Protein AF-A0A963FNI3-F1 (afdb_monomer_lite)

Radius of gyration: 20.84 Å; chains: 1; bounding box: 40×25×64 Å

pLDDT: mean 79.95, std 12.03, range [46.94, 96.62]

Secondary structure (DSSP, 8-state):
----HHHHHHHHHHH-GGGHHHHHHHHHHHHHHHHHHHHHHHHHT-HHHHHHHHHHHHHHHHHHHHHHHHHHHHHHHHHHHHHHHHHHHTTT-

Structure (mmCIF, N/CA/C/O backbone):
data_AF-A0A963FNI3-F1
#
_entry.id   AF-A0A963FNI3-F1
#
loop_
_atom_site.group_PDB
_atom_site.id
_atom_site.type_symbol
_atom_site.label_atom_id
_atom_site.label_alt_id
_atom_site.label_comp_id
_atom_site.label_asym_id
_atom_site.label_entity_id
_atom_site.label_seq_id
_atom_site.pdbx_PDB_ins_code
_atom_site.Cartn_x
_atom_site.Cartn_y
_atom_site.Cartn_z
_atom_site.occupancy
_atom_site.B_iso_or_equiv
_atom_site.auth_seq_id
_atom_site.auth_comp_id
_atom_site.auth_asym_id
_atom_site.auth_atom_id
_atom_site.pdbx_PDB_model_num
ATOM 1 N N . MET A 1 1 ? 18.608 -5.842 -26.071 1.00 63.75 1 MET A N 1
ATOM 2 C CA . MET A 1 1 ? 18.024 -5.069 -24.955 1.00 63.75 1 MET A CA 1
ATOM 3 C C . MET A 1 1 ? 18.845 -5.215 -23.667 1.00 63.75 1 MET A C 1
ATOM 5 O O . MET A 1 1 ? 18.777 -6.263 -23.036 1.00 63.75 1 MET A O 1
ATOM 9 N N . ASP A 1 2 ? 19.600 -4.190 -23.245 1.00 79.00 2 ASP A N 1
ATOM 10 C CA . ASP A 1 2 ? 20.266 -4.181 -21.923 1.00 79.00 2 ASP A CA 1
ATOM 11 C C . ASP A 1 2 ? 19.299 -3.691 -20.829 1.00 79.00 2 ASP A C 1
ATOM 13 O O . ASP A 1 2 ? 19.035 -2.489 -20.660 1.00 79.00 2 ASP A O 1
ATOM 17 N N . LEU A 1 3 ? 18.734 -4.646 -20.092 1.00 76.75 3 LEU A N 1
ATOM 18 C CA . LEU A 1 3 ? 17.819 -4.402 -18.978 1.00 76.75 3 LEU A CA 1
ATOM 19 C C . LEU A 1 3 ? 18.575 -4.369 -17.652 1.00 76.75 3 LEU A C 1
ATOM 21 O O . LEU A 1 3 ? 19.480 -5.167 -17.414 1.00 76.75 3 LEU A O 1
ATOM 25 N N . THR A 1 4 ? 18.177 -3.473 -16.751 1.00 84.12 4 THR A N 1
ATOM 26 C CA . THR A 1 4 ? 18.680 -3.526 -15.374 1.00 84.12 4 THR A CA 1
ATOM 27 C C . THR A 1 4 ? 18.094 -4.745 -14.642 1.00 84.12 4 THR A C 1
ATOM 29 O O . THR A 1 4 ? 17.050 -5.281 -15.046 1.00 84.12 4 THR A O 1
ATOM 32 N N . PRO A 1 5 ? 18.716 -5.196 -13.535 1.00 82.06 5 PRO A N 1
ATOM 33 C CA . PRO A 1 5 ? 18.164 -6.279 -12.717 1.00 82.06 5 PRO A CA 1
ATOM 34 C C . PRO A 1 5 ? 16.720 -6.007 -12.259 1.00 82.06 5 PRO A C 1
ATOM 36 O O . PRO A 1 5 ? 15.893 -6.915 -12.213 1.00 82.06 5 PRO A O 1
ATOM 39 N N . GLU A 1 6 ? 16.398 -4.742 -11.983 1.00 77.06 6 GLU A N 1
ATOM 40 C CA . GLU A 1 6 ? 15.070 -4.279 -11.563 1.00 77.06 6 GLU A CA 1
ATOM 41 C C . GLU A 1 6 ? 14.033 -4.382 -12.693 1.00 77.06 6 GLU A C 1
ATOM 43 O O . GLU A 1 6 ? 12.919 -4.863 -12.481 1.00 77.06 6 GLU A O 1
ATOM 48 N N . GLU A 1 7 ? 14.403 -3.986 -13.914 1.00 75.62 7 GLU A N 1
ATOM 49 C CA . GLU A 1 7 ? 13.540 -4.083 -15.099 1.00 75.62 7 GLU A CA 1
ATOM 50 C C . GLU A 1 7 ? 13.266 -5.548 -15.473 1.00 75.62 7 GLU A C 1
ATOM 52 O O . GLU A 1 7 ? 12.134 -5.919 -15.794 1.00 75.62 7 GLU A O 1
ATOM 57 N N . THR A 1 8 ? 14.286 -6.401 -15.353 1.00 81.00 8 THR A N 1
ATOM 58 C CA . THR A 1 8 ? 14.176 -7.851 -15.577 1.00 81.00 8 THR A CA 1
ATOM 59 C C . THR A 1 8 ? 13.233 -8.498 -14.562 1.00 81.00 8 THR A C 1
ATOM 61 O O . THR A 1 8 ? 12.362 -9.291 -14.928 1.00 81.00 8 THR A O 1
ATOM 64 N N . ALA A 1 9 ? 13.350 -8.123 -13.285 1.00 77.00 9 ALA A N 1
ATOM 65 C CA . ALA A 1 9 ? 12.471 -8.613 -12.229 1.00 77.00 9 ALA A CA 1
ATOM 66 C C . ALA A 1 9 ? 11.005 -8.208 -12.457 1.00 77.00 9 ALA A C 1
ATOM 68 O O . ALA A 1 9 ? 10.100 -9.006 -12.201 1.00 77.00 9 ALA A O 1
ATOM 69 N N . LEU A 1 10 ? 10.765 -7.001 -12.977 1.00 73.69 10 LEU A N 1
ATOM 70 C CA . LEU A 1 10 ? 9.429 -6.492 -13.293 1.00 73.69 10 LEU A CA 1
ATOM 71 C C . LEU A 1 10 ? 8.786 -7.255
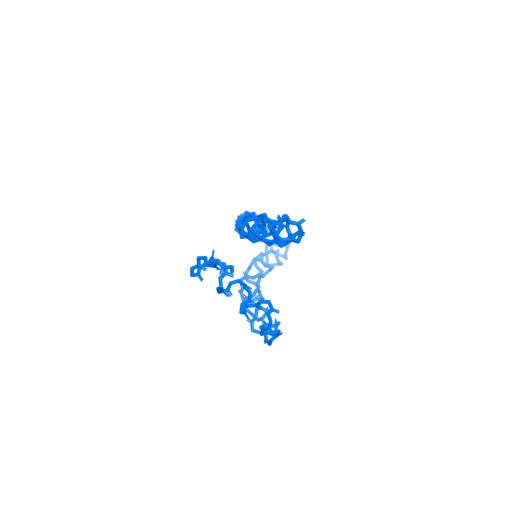 -14.465 1.00 73.69 10 LEU A C 1
ATOM 73 O O . LEU A 1 10 ? 7.621 -7.641 -14.376 1.00 73.69 10 LEU A O 1
ATOM 77 N N . LEU A 1 11 ? 9.556 -7.570 -15.511 1.00 74.25 11 LEU A N 1
ATOM 78 C CA . LEU A 1 11 ? 9.114 -8.417 -16.629 1.00 74.25 11 LEU A CA 1
ATOM 79 C C . LEU A 1 11 ? 8.834 -9.863 -16.196 1.00 74.25 11 LEU A C 1
ATOM 81 O O . LEU A 1 11 ? 7.797 -10.430 -16.553 1.00 74.25 11 LEU A O 1
ATOM 85 N N . MET A 1 12 ? 9.699 -10.453 -15.366 1.00 75.56 12 MET A N 1
ATOM 86 C CA . MET A 1 12 ? 9.440 -11.771 -14.768 1.00 75.56 12 MET A CA 1
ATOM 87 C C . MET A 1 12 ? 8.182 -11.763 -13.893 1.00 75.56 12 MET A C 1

--------------------------------------------------

*Activity:*
Your answer should be the lines from the one that contains "ATOM 86 C CA" through the last line of the material, copied exactly.

*Solution to this problem:*
ATOM 86 C CA . MET A 1 12 ? 9.440 -11.771 -14.768 1.00 75.56 12 MET A CA 1
ATOM 87 C C . MET A 1 12 ? 8.182 -11.763 -13.893 1.00 75.56 12 MET A C 1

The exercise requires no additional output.